**What you are asked to do:** Below are some records; output exactly the lines from the line with "ATOM 101 O O" to the line with "ATOM 117 C C", both ends kept, and nothing more.

***** Data for processing

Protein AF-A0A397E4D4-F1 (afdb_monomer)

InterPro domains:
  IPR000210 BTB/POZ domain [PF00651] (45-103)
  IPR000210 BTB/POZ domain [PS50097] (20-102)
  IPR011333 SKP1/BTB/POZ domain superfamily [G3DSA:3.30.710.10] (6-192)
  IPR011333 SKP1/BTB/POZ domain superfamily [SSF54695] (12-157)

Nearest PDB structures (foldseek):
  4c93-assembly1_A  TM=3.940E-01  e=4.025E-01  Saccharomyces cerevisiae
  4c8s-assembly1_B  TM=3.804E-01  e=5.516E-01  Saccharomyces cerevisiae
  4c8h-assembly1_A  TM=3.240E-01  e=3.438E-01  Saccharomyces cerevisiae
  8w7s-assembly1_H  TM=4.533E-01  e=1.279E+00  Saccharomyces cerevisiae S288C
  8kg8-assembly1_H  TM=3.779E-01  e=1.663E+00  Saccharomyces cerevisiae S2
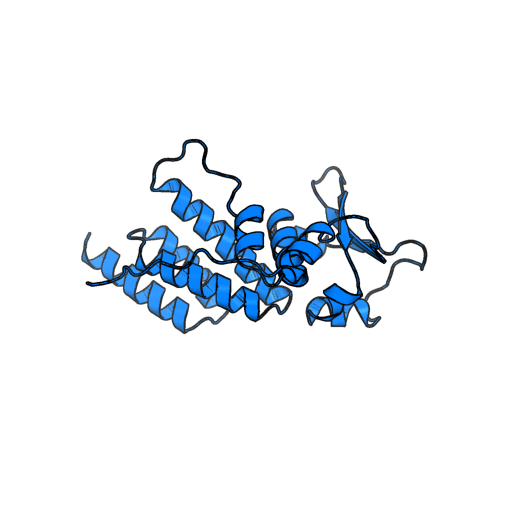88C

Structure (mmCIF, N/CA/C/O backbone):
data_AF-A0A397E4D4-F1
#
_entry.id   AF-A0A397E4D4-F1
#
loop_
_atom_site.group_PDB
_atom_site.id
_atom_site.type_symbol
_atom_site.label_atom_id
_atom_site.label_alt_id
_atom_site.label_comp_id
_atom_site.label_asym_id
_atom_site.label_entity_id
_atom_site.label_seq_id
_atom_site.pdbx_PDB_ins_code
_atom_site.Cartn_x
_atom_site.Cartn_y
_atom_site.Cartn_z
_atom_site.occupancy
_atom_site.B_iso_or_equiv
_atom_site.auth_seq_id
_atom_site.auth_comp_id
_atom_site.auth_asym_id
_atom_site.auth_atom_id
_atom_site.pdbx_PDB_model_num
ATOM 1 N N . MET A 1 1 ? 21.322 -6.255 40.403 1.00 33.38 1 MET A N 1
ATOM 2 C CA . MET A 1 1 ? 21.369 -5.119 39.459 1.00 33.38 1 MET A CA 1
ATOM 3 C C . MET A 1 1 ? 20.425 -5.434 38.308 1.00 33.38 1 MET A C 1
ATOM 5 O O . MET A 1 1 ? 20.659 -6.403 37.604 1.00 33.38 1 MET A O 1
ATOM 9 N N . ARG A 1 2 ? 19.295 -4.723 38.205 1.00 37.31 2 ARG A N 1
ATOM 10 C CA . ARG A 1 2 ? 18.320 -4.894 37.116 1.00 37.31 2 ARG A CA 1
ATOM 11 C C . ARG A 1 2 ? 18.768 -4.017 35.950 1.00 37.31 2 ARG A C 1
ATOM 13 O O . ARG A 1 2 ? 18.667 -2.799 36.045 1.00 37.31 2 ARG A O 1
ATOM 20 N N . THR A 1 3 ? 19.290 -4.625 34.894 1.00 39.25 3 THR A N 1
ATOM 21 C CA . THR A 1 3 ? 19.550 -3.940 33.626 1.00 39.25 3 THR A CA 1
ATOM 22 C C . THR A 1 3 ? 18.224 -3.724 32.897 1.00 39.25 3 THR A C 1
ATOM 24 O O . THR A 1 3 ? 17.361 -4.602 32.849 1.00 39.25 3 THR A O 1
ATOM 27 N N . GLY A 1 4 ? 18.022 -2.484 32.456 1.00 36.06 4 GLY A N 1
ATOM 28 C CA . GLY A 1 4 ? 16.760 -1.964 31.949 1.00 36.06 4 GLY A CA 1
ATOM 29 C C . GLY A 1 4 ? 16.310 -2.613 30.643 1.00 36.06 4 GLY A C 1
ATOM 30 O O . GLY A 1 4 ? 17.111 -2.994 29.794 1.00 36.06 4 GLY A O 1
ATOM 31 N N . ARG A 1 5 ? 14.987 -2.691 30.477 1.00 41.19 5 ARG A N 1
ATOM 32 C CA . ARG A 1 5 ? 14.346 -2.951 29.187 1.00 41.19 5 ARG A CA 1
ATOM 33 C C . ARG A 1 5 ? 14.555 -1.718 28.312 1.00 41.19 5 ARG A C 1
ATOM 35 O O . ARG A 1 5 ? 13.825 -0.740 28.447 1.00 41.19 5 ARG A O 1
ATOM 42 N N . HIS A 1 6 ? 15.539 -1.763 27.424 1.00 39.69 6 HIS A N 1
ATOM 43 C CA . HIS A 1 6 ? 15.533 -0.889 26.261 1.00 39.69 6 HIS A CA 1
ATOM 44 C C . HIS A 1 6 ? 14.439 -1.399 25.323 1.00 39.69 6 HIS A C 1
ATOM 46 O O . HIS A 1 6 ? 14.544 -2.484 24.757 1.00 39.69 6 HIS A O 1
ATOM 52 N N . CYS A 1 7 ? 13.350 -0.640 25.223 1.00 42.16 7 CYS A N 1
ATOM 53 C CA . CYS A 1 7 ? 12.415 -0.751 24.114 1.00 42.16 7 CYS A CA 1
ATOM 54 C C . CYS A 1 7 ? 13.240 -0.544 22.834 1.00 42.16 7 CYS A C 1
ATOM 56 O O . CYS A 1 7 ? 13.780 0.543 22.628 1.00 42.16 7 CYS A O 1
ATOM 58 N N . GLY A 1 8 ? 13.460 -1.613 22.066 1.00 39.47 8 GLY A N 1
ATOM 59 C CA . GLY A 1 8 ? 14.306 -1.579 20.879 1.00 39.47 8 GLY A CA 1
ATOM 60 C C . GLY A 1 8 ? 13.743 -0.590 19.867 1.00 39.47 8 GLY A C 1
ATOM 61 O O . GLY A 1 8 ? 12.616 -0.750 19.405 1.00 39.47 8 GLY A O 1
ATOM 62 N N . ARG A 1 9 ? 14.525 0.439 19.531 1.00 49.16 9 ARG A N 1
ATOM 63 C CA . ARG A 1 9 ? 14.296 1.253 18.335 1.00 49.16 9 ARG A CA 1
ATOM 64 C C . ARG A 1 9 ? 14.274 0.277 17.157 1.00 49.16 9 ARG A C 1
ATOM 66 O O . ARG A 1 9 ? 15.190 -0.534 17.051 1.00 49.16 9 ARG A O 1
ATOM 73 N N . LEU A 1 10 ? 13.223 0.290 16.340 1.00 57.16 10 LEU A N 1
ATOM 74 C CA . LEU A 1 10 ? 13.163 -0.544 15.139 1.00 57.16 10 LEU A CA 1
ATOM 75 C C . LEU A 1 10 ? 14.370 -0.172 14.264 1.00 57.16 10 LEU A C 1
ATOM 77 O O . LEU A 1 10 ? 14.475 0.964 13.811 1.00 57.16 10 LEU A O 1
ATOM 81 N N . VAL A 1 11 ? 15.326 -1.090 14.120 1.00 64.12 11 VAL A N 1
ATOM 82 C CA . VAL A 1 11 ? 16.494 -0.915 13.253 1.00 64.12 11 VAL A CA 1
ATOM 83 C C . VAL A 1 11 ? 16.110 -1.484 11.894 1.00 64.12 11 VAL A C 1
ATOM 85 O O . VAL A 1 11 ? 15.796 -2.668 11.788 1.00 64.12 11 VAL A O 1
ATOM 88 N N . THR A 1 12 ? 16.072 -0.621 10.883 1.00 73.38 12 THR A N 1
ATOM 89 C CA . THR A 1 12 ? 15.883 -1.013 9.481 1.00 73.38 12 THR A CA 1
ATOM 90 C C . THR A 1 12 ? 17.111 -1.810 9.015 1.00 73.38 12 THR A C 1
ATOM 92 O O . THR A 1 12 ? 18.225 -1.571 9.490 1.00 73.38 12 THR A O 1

**********
***** Data for processing

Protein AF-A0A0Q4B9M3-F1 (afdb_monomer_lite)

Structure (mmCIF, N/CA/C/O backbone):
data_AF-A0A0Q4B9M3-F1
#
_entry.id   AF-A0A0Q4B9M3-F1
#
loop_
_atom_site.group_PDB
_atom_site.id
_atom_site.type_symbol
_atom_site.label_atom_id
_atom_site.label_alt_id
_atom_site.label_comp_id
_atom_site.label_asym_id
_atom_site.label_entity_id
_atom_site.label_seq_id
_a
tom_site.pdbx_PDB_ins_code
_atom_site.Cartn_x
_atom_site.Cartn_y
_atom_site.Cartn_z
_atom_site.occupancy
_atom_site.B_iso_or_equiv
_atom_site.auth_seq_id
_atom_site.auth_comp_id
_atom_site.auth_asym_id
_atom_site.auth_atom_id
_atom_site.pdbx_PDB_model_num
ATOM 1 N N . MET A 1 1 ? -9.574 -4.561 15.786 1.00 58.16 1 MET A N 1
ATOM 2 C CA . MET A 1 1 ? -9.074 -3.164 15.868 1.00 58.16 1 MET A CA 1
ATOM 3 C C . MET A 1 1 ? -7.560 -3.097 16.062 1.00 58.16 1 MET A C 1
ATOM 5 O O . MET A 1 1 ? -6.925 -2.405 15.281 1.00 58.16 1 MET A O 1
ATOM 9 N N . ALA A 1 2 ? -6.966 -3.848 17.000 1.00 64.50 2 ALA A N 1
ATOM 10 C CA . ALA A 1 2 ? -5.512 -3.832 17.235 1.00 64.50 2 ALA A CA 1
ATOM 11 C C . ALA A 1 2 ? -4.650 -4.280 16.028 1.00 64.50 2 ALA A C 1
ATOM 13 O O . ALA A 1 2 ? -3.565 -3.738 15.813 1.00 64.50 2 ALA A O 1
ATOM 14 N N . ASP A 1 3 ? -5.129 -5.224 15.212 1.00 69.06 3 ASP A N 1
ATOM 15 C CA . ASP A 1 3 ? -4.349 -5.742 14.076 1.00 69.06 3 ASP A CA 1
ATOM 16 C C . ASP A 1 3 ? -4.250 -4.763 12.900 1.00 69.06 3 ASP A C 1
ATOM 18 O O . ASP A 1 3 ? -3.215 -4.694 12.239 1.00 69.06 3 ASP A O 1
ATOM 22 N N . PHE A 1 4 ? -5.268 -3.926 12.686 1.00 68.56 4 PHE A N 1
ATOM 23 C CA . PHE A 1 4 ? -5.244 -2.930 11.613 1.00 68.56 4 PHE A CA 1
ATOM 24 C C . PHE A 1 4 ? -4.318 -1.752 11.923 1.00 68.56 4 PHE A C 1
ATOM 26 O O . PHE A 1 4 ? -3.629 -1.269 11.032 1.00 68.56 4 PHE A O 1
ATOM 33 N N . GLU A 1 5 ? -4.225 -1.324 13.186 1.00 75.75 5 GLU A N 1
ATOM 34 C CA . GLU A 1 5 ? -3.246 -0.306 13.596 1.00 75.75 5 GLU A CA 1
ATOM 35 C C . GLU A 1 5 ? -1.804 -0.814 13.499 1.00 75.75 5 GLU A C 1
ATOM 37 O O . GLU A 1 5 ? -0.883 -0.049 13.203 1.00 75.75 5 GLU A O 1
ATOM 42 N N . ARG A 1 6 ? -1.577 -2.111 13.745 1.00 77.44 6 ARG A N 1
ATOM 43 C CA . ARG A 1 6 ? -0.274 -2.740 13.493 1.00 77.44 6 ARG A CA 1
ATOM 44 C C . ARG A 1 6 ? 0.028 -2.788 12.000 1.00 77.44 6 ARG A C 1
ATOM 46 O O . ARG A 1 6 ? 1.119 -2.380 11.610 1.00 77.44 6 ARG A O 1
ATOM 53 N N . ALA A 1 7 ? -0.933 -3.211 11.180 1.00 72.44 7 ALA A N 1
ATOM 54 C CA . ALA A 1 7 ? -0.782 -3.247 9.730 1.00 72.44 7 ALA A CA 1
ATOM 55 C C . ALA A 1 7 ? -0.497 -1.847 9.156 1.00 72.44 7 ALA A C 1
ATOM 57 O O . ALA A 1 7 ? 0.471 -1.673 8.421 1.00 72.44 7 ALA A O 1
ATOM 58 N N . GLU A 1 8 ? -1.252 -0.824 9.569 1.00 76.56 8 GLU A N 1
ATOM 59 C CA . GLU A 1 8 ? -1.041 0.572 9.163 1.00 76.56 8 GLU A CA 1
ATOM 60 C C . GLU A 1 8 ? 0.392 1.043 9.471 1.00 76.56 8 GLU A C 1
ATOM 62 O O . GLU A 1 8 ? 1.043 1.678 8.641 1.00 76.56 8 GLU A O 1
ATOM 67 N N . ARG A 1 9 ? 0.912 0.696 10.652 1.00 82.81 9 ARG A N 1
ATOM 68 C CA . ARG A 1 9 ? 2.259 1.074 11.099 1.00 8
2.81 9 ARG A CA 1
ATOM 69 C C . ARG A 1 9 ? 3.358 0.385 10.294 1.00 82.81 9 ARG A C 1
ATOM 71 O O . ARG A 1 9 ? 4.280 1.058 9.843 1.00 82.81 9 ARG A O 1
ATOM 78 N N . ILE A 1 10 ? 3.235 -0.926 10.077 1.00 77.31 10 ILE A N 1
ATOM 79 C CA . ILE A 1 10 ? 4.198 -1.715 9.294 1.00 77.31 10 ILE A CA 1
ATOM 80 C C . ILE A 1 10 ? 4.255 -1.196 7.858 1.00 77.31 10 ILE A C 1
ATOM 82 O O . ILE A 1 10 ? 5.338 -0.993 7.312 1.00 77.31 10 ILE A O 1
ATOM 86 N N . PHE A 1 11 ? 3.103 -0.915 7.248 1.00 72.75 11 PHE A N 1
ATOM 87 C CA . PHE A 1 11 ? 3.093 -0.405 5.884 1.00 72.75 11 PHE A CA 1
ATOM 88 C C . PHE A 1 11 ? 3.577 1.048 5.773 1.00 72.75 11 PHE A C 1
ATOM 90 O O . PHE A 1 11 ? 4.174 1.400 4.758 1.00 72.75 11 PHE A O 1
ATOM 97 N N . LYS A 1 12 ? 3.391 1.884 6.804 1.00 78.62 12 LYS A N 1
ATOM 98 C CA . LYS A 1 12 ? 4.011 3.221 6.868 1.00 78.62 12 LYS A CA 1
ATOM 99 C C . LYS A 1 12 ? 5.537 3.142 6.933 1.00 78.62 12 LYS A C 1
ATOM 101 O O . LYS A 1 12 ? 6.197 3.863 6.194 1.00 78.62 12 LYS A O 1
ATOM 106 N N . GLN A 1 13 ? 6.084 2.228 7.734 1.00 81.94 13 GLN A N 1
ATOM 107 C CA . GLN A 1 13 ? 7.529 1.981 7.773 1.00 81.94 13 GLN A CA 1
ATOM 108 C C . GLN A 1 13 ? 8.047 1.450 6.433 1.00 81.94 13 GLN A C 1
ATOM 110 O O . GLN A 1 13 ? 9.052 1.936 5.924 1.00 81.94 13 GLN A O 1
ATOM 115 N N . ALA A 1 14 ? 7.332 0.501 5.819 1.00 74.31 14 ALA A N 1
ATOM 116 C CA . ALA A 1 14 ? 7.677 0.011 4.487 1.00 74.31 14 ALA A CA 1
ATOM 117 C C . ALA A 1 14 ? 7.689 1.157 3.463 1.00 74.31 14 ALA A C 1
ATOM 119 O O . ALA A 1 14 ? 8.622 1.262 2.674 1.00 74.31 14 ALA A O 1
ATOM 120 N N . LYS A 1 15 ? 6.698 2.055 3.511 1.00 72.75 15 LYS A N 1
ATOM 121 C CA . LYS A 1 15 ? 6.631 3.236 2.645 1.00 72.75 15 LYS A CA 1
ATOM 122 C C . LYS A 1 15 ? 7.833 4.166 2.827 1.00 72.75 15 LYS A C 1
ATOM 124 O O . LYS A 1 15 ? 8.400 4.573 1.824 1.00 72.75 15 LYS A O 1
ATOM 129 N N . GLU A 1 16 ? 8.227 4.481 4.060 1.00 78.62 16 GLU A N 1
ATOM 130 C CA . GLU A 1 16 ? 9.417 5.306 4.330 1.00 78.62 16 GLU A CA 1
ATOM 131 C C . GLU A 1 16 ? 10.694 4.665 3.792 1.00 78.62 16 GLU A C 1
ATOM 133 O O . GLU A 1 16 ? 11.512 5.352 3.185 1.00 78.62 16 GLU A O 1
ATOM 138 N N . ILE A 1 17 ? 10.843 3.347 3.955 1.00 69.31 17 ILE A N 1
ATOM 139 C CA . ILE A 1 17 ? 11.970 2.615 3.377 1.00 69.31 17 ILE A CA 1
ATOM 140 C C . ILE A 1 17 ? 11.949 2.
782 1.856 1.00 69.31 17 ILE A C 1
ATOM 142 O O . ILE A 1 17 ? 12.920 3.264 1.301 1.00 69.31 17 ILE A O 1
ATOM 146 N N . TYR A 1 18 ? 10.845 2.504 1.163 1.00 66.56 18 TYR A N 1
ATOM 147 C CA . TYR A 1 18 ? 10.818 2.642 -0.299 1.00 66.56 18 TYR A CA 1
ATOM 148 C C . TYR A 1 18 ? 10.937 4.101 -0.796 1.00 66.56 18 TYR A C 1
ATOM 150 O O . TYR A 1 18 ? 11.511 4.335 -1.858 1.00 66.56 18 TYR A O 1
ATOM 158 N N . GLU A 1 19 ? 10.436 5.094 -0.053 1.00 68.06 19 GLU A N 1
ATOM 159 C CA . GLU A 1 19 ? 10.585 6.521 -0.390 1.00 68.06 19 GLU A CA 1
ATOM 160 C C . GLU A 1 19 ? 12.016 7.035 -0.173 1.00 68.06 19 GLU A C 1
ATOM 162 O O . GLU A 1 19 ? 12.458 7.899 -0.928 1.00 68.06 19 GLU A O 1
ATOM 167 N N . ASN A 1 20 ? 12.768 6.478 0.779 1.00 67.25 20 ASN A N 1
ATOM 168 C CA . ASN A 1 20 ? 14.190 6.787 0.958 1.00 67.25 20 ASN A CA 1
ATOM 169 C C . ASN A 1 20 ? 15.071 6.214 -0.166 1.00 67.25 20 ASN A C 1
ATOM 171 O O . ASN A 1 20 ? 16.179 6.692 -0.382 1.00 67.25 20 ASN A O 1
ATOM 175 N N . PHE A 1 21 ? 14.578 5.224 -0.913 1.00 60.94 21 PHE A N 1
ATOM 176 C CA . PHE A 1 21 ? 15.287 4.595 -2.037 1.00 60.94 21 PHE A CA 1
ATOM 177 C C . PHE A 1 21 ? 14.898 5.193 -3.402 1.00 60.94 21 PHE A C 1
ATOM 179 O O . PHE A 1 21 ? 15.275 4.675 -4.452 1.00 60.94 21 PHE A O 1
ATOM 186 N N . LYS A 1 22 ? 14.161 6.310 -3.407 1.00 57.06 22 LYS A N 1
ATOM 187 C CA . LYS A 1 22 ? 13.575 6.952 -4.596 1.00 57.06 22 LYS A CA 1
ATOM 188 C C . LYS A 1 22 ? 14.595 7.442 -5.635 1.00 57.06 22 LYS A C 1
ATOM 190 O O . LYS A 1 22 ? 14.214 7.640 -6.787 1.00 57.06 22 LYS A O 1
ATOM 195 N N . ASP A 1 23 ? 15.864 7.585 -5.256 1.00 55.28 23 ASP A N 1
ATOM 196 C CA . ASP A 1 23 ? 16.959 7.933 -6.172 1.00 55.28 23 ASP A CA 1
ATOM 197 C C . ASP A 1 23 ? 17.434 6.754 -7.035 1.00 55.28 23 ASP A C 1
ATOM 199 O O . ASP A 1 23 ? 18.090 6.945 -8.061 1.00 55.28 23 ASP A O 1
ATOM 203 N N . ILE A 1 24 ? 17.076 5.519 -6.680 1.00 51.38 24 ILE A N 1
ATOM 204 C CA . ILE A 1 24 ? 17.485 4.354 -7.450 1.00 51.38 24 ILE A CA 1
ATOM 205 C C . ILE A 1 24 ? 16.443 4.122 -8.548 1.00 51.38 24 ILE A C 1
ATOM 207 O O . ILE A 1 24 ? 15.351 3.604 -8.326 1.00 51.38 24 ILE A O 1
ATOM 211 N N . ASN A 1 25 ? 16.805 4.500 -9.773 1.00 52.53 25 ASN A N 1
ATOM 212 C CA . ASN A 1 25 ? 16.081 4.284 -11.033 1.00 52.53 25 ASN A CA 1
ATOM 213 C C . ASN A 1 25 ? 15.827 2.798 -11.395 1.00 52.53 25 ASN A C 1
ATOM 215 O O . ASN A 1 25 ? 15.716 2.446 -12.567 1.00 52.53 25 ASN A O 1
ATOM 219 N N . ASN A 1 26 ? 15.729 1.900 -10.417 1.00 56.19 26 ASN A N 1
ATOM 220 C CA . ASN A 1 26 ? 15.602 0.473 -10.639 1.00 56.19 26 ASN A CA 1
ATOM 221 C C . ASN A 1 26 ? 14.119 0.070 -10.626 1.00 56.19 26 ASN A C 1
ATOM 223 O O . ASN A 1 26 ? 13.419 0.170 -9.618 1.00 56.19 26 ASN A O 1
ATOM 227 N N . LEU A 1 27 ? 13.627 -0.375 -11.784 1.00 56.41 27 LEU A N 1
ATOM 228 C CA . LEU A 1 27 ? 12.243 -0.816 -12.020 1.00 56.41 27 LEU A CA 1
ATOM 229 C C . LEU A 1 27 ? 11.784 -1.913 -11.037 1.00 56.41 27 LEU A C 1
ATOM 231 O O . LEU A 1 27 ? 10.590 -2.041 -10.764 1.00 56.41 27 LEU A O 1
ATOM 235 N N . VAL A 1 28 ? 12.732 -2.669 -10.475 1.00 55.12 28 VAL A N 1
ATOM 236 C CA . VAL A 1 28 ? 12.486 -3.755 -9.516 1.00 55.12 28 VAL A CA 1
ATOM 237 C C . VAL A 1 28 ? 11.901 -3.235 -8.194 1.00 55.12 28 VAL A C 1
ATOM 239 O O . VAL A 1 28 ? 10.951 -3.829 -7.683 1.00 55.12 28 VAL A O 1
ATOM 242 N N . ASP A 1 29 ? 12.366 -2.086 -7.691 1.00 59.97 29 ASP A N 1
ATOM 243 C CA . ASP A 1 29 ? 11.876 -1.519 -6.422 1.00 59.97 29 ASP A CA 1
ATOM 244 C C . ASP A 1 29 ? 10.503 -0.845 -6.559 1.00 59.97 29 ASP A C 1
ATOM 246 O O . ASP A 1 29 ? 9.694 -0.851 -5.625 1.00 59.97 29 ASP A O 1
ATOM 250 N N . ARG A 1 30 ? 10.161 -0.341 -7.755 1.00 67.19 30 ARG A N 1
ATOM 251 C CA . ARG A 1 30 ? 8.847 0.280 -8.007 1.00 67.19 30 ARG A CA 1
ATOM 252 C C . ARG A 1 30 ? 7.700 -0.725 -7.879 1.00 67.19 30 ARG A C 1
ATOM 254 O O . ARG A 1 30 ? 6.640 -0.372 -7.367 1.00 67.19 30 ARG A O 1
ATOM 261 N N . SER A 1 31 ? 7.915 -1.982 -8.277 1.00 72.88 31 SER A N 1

**********

**Expected answer:**
ATOM 101 O O . LYS A 1 12 ? 6.197 3.863 6.194 1.00 78.62 12 LYS A O 1
ATOM 106 N N . GLN A 1 13 ? 6.084 2.228 7.734 1.00 81.94 13 GLN A N 1
ATOM 107 C CA . GLN A 1 13 ? 7.529 1.981 7.773 1.00 81.94 13 GLN A CA 1
ATOM 108 C C . GLN A 1 13 ? 8.047 1.450 6.433 1.00 81.94 13 GLN A C 1
ATOM 110 O O . GLN A 1 13 ? 9.052 1.936 5.924 1.00 81.94 13 GLN A O 1
ATOM 115 N N . ALA A 1 14 ? 7.332 0.501 5.819 1.00 74.31 14 ALA A N 1
ATOM 116 C CA . ALA A 1 14 ? 7.677 0.011 4.487 1.00 74.31 14 ALA A CA 1
ATOM 117 C C . ALA A 1 14 ? 7.689 1.157 3.463 1.00 74.31 14 ALA A C 1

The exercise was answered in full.